Continuity of carer

The extent of continuity of carer is a measure of the one-to-one care provided by the same named caregiver across the continuum of maternity care. Over one-third (36%) of models have no continuity of carer in any stage of the maternity period, which means there is no named carer assigned to each woman and care is given by different providers. A similar proportion (35%) have continuity of carer for some part of the maternity period, for example the antenatal period only (19%), or the antenatal and postpartum periods (14%). Around 29% of models have continuity of carer through the whole maternity period, meaning a single named designated carer provides or coordinates care for the antenatal, intrapartum, and postpartum periods. This is higher in Queensland (38%), South Australia (37%), and the Australian Capital Territory (36%) and may be related to the higher number of models classified as midwifery group practice caseload care. 

The data visualisation below (Figure 4) shows maternity models of care, by the extent of continuity of carer. Select from the drop-down menu to filter by jurisdiction (state or territory). Use the button to access the data table. 

Figure 4: Proportion of models of care, by continuity of carer, Australia, 2023

The bar chart shows over one-third of models of care have no continuity of carer. Around one-third have continuity of carer for some part of the maternity period and less than one-third have continuity of carer through the whole duration of the maternity period.

Notes

  1. The extent of continuity of carer is a measure of the one-to-one care provided by the same named caregiver across the continuum of maternity care, that is, the antenatal (before birth), intrapartum (birthing) and postpartum (after birth) periods.
  2. 'Other' includes where there is continuity of carer in the antenatal and intrapartum periods only, or the intrapartum and postpartum periods only.
  3. Analyses are based on the models of care being used by maternity services with birthing facilities that were classified in the MoC NBPDS in June 2023.

Source: AIHW analysis of the MoC NBPDS.

The extent of continuity of carer varies by model category. Models classified as midwifery group practice caseload care, by definition, have continuity of carer across the whole duration of the maternity period. Models classified as private midwifery care, and private obstetrician specialist care also have a high level of continuity of carer across the whole duration of the maternity period (100% and 90% of models in these categories, respectively).

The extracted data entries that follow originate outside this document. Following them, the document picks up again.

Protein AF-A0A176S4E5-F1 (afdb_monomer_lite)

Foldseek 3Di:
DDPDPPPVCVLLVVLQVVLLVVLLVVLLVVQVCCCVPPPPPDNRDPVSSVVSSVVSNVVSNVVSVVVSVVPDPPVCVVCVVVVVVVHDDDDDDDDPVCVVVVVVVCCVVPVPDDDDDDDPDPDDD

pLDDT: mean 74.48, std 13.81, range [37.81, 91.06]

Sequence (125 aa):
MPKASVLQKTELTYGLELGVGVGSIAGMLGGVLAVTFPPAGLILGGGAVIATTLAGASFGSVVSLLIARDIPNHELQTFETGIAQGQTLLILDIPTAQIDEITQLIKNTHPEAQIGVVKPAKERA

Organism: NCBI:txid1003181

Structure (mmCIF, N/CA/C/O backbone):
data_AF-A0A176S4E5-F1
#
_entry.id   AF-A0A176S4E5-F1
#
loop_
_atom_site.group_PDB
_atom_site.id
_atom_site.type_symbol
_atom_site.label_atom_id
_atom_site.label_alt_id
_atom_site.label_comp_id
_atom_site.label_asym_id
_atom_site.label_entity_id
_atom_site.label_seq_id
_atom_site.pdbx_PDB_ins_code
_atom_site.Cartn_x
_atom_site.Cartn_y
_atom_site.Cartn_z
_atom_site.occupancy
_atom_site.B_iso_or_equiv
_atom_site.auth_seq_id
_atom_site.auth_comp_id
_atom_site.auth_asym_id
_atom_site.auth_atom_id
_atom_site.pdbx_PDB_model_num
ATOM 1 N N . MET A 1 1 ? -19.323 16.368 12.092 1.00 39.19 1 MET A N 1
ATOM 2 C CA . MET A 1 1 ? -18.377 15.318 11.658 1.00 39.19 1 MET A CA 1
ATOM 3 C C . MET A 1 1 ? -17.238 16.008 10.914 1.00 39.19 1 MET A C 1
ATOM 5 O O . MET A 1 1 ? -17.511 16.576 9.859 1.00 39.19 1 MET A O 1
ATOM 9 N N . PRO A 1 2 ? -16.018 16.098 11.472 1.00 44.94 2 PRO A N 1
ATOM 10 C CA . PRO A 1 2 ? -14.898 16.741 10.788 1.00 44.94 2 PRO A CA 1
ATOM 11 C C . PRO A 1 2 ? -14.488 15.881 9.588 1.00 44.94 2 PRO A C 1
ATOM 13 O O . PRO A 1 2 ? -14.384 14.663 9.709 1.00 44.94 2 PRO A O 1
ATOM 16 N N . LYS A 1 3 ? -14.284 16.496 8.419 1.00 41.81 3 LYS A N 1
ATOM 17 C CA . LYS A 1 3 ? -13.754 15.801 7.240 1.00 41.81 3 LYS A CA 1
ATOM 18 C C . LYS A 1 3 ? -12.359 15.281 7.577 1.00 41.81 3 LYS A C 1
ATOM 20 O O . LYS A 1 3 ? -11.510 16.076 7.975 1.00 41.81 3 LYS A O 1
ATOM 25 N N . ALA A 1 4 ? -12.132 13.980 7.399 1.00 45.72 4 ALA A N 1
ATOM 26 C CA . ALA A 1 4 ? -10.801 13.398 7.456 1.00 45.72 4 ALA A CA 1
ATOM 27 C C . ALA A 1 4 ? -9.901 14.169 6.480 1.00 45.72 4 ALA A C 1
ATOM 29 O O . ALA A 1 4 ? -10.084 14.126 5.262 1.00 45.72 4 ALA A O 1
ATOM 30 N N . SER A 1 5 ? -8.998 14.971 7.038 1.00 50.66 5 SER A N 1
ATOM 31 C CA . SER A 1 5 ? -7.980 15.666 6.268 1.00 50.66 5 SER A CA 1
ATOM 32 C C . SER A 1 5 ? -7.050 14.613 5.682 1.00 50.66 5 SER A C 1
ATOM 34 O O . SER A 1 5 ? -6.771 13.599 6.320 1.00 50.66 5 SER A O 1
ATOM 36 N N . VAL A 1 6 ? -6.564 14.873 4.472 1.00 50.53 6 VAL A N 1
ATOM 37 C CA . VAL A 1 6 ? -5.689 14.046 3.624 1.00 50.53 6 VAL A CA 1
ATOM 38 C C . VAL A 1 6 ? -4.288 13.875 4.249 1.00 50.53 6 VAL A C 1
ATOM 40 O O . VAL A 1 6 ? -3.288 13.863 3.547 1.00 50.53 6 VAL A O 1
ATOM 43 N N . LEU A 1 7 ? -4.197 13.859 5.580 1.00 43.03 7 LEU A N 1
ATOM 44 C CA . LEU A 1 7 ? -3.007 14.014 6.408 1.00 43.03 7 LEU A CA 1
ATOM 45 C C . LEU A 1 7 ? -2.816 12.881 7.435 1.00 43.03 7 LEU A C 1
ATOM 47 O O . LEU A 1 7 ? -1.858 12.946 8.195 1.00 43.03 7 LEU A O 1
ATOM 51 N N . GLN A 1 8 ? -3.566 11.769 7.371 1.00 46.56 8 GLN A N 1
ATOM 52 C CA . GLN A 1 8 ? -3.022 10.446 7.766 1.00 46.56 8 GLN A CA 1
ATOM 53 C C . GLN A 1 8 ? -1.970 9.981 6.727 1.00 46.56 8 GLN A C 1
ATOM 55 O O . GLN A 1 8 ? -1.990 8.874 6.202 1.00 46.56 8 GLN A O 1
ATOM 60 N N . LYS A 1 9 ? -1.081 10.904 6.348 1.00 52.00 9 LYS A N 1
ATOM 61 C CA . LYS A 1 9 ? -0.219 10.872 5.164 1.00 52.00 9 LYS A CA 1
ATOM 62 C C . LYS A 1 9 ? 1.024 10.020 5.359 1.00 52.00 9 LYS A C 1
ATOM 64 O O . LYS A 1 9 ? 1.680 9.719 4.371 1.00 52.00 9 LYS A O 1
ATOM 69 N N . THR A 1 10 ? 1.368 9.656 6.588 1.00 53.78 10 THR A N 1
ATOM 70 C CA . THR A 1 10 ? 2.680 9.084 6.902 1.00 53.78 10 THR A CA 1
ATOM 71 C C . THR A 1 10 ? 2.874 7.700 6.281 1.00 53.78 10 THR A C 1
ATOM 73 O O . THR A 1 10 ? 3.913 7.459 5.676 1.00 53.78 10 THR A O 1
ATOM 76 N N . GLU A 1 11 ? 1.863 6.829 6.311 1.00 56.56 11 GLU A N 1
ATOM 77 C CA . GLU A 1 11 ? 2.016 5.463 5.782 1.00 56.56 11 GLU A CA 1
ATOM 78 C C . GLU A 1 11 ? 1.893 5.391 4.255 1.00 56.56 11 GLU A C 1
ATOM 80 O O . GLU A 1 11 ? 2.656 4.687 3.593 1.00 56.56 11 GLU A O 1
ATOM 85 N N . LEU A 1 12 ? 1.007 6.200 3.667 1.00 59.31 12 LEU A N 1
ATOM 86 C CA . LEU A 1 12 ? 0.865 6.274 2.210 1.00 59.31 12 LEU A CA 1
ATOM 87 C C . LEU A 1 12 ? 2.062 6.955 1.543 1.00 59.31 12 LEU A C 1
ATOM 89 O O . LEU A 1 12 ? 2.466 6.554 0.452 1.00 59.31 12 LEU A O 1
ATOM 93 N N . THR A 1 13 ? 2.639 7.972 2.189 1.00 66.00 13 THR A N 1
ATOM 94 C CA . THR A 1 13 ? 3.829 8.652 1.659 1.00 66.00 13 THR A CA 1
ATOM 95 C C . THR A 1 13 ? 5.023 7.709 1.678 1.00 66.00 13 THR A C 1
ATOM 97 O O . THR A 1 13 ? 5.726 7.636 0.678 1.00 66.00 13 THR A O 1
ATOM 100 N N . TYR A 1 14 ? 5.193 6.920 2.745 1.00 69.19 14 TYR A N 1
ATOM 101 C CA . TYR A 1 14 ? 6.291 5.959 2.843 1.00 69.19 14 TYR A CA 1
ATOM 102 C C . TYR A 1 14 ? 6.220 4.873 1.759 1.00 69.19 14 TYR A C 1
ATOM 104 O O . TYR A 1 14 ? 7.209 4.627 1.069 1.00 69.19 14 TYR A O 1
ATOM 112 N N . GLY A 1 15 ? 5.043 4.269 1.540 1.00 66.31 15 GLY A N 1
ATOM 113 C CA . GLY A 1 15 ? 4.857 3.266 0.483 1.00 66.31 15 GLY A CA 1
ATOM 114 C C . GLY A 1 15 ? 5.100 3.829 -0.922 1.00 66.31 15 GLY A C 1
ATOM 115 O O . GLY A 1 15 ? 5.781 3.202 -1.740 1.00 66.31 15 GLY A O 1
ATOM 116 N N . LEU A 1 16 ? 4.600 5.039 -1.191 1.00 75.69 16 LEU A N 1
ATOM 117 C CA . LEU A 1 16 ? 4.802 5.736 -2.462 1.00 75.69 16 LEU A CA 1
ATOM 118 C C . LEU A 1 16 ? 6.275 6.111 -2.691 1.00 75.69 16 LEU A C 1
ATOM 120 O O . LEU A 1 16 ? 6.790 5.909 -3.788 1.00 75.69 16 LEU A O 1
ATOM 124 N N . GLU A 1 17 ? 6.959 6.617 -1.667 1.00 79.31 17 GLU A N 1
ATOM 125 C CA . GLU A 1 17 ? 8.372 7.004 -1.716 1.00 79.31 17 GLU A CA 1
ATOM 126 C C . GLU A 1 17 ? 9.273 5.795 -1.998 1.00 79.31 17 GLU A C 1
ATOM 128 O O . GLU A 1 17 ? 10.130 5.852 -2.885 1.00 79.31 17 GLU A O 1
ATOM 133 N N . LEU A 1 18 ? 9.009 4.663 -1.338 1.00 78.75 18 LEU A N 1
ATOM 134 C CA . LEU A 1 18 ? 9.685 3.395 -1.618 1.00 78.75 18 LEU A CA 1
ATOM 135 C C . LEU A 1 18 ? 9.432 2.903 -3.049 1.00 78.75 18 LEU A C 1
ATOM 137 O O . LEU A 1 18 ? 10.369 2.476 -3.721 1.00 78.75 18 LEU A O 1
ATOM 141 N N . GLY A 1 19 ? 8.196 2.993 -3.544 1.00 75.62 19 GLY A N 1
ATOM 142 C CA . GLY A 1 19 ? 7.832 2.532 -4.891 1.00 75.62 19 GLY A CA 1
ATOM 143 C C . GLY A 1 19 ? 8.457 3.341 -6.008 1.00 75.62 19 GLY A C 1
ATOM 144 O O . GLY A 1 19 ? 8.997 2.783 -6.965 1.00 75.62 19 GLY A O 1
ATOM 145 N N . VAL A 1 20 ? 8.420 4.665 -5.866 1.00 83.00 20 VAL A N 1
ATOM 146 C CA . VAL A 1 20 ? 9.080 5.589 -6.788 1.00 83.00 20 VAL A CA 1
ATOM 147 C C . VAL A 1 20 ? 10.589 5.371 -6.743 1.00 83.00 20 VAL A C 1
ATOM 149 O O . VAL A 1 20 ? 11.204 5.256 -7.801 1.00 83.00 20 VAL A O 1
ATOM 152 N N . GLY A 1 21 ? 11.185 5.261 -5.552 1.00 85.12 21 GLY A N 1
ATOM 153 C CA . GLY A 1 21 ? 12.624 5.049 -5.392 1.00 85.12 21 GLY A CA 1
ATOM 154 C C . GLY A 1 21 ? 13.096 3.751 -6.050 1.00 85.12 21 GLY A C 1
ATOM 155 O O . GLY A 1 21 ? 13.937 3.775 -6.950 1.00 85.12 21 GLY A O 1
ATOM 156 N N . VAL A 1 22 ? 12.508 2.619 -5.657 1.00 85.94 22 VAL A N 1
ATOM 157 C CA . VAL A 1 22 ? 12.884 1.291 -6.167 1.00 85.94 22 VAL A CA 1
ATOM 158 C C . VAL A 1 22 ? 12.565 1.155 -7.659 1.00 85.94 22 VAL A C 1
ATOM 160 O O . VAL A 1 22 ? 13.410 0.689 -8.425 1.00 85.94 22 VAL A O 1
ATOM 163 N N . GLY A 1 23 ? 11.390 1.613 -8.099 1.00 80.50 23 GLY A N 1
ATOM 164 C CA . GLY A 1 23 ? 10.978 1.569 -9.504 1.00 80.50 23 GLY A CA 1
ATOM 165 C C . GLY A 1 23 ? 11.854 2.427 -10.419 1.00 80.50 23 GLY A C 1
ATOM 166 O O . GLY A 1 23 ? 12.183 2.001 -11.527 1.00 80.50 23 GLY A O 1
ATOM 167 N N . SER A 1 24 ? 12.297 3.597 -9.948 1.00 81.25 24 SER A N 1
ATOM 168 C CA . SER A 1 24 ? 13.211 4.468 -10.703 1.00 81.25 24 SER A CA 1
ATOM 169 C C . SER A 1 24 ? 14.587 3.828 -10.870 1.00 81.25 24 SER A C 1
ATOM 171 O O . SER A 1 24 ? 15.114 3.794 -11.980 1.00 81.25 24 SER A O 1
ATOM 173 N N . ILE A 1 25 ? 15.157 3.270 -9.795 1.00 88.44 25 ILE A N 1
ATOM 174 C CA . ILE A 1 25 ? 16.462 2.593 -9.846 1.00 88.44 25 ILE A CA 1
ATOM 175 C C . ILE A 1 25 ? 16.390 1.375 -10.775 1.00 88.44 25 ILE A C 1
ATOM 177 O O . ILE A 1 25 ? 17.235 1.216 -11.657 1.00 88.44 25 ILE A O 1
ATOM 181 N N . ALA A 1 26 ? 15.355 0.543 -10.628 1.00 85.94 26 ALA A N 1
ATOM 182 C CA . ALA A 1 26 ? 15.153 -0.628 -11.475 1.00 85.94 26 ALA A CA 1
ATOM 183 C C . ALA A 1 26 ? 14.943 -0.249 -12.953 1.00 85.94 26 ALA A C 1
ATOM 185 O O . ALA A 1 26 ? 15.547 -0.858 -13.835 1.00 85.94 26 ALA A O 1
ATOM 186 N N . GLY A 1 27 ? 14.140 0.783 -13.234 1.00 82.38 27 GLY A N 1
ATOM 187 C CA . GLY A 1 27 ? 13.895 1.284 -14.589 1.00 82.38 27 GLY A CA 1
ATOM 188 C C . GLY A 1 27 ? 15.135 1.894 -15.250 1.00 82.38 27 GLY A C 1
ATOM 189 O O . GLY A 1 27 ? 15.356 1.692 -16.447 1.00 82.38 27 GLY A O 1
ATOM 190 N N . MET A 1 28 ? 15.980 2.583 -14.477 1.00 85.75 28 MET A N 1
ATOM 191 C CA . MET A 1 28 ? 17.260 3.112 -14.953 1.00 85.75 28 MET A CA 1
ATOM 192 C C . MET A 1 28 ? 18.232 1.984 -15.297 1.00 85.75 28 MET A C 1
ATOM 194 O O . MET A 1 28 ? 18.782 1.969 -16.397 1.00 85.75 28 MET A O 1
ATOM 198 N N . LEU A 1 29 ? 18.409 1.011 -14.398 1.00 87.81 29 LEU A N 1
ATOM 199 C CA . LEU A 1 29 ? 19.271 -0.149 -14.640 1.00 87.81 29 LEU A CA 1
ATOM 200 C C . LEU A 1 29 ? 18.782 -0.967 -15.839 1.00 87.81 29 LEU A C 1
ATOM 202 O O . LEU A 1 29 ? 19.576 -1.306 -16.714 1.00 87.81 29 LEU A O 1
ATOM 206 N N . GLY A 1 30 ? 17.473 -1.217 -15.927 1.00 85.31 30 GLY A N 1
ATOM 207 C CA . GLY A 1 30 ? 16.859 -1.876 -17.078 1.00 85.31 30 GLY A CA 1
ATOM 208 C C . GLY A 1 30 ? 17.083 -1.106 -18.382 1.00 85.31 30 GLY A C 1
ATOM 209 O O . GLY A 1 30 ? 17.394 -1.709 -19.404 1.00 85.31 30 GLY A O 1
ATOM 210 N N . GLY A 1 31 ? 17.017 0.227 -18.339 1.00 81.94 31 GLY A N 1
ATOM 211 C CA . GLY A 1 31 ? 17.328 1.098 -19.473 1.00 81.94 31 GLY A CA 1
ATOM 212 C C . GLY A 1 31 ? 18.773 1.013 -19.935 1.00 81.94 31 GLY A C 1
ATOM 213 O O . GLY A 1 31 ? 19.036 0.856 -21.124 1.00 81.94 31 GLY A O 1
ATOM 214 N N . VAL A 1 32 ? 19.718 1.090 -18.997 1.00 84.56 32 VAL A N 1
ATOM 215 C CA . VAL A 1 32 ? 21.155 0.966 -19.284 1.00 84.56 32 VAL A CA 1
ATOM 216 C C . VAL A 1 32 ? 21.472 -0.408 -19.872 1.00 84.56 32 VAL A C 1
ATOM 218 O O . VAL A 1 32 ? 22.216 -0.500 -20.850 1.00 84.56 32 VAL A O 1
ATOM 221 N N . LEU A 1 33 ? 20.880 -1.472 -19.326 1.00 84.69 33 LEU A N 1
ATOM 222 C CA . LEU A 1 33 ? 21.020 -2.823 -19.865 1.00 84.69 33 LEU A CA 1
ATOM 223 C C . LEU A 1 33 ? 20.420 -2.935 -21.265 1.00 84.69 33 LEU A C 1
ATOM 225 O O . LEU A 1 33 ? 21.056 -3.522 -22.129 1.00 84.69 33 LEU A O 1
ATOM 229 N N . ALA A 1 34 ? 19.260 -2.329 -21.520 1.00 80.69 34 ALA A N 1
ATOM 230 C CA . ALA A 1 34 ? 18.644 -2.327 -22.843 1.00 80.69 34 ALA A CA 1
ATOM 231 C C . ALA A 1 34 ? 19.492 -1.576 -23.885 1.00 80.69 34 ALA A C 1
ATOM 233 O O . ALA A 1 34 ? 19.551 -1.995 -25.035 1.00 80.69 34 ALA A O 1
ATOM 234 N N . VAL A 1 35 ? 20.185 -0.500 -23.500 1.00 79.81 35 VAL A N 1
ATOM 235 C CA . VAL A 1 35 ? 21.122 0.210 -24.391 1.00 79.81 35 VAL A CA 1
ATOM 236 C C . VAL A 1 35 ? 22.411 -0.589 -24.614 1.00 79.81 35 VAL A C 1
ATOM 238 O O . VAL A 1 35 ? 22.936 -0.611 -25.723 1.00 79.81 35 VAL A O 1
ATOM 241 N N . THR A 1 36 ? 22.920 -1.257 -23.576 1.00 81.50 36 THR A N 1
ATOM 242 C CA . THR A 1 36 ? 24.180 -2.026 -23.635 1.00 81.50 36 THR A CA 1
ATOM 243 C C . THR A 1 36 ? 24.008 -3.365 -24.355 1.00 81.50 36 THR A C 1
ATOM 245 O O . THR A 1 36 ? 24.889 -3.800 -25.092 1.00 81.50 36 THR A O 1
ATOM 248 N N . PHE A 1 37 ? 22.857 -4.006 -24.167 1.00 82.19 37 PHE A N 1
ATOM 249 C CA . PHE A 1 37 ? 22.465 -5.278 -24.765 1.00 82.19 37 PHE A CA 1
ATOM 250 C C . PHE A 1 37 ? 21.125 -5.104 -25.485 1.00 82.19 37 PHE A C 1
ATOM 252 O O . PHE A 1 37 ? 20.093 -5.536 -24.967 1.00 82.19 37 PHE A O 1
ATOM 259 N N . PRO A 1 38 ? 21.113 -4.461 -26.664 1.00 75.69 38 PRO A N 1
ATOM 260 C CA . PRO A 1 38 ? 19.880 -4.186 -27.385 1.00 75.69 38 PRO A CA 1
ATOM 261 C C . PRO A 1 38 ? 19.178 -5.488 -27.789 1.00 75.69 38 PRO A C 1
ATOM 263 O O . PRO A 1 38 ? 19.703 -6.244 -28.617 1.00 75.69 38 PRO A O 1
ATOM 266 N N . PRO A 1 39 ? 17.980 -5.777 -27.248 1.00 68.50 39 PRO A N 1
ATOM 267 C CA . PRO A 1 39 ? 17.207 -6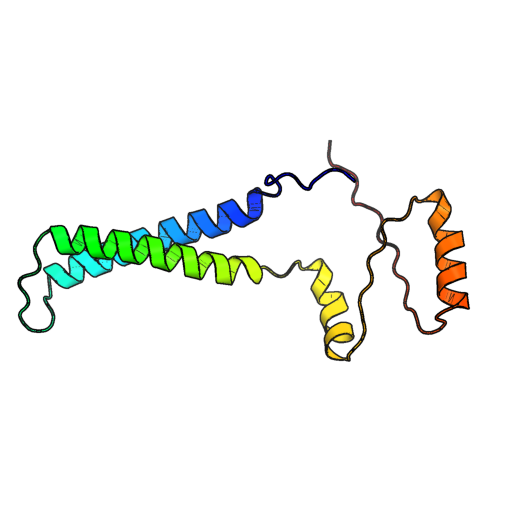.915 -27.709 1.00 68.50 39 PRO A CA 1
ATOM 268 C C . PRO A 1 39 ? 16.707 -6.629 -29.132 1.00 68.50 39 PRO A C 1
ATOM 270 O O . PRO A 1 39 ? 16.276 -5.520 -29.449 1.00 68.50 39 PRO A O 1
ATOM 273 N N . ALA A 1 40 ? 16.771 -7.636 -30.002 1.00 72.69 40 ALA A N 1
ATOM 274 C CA . ALA A 1 40 ? 16.233 -7.597 -31.367 1.00 72.69 40 ALA A CA 1
ATOM 275 C C . ALA A 1 40 ? 16.880 -6.588 -32.347 1.00 72.69 40 ALA A C 1
ATOM 277 O O . ALA A 1 40 ? 16.268 -6.241 -33.355 1.00 72.69 40 ALA A O 1
ATOM 278 N N . GLY A 1 41 ? 18.119 -6.140 -32.102 1.00 62.91 41 GLY A N 1
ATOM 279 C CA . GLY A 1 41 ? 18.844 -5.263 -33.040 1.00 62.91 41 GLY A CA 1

In contrast, models classified as team midwifery care, by definition, have no continuity of carer at any stage of the maternity period. Models classified as public hospital maternity care, or public hospital high-risk maternity care, or shared care are more likely to have no continuity of carer (56%, 54% and 42% of models in these categories, respectively).

The extent of continuity of carer also varies by the type of designated carer. Models of care with a designated carer of midwife – privately practising, or specialist obstetrician – private, are more likely to have continuity of carer across the whole duration of the maternity period (91% and 83%, respectively). In contrast, three-quarters (75%) of models of care with a designated carer of specialist obstetrician – public have no continuity of carer at any stage of the maternity period.

The data visualisation below (Figure 5) shows the extent of continuity of carer by major model category and designated carer. Change the display by selecting either major model category or designated carer.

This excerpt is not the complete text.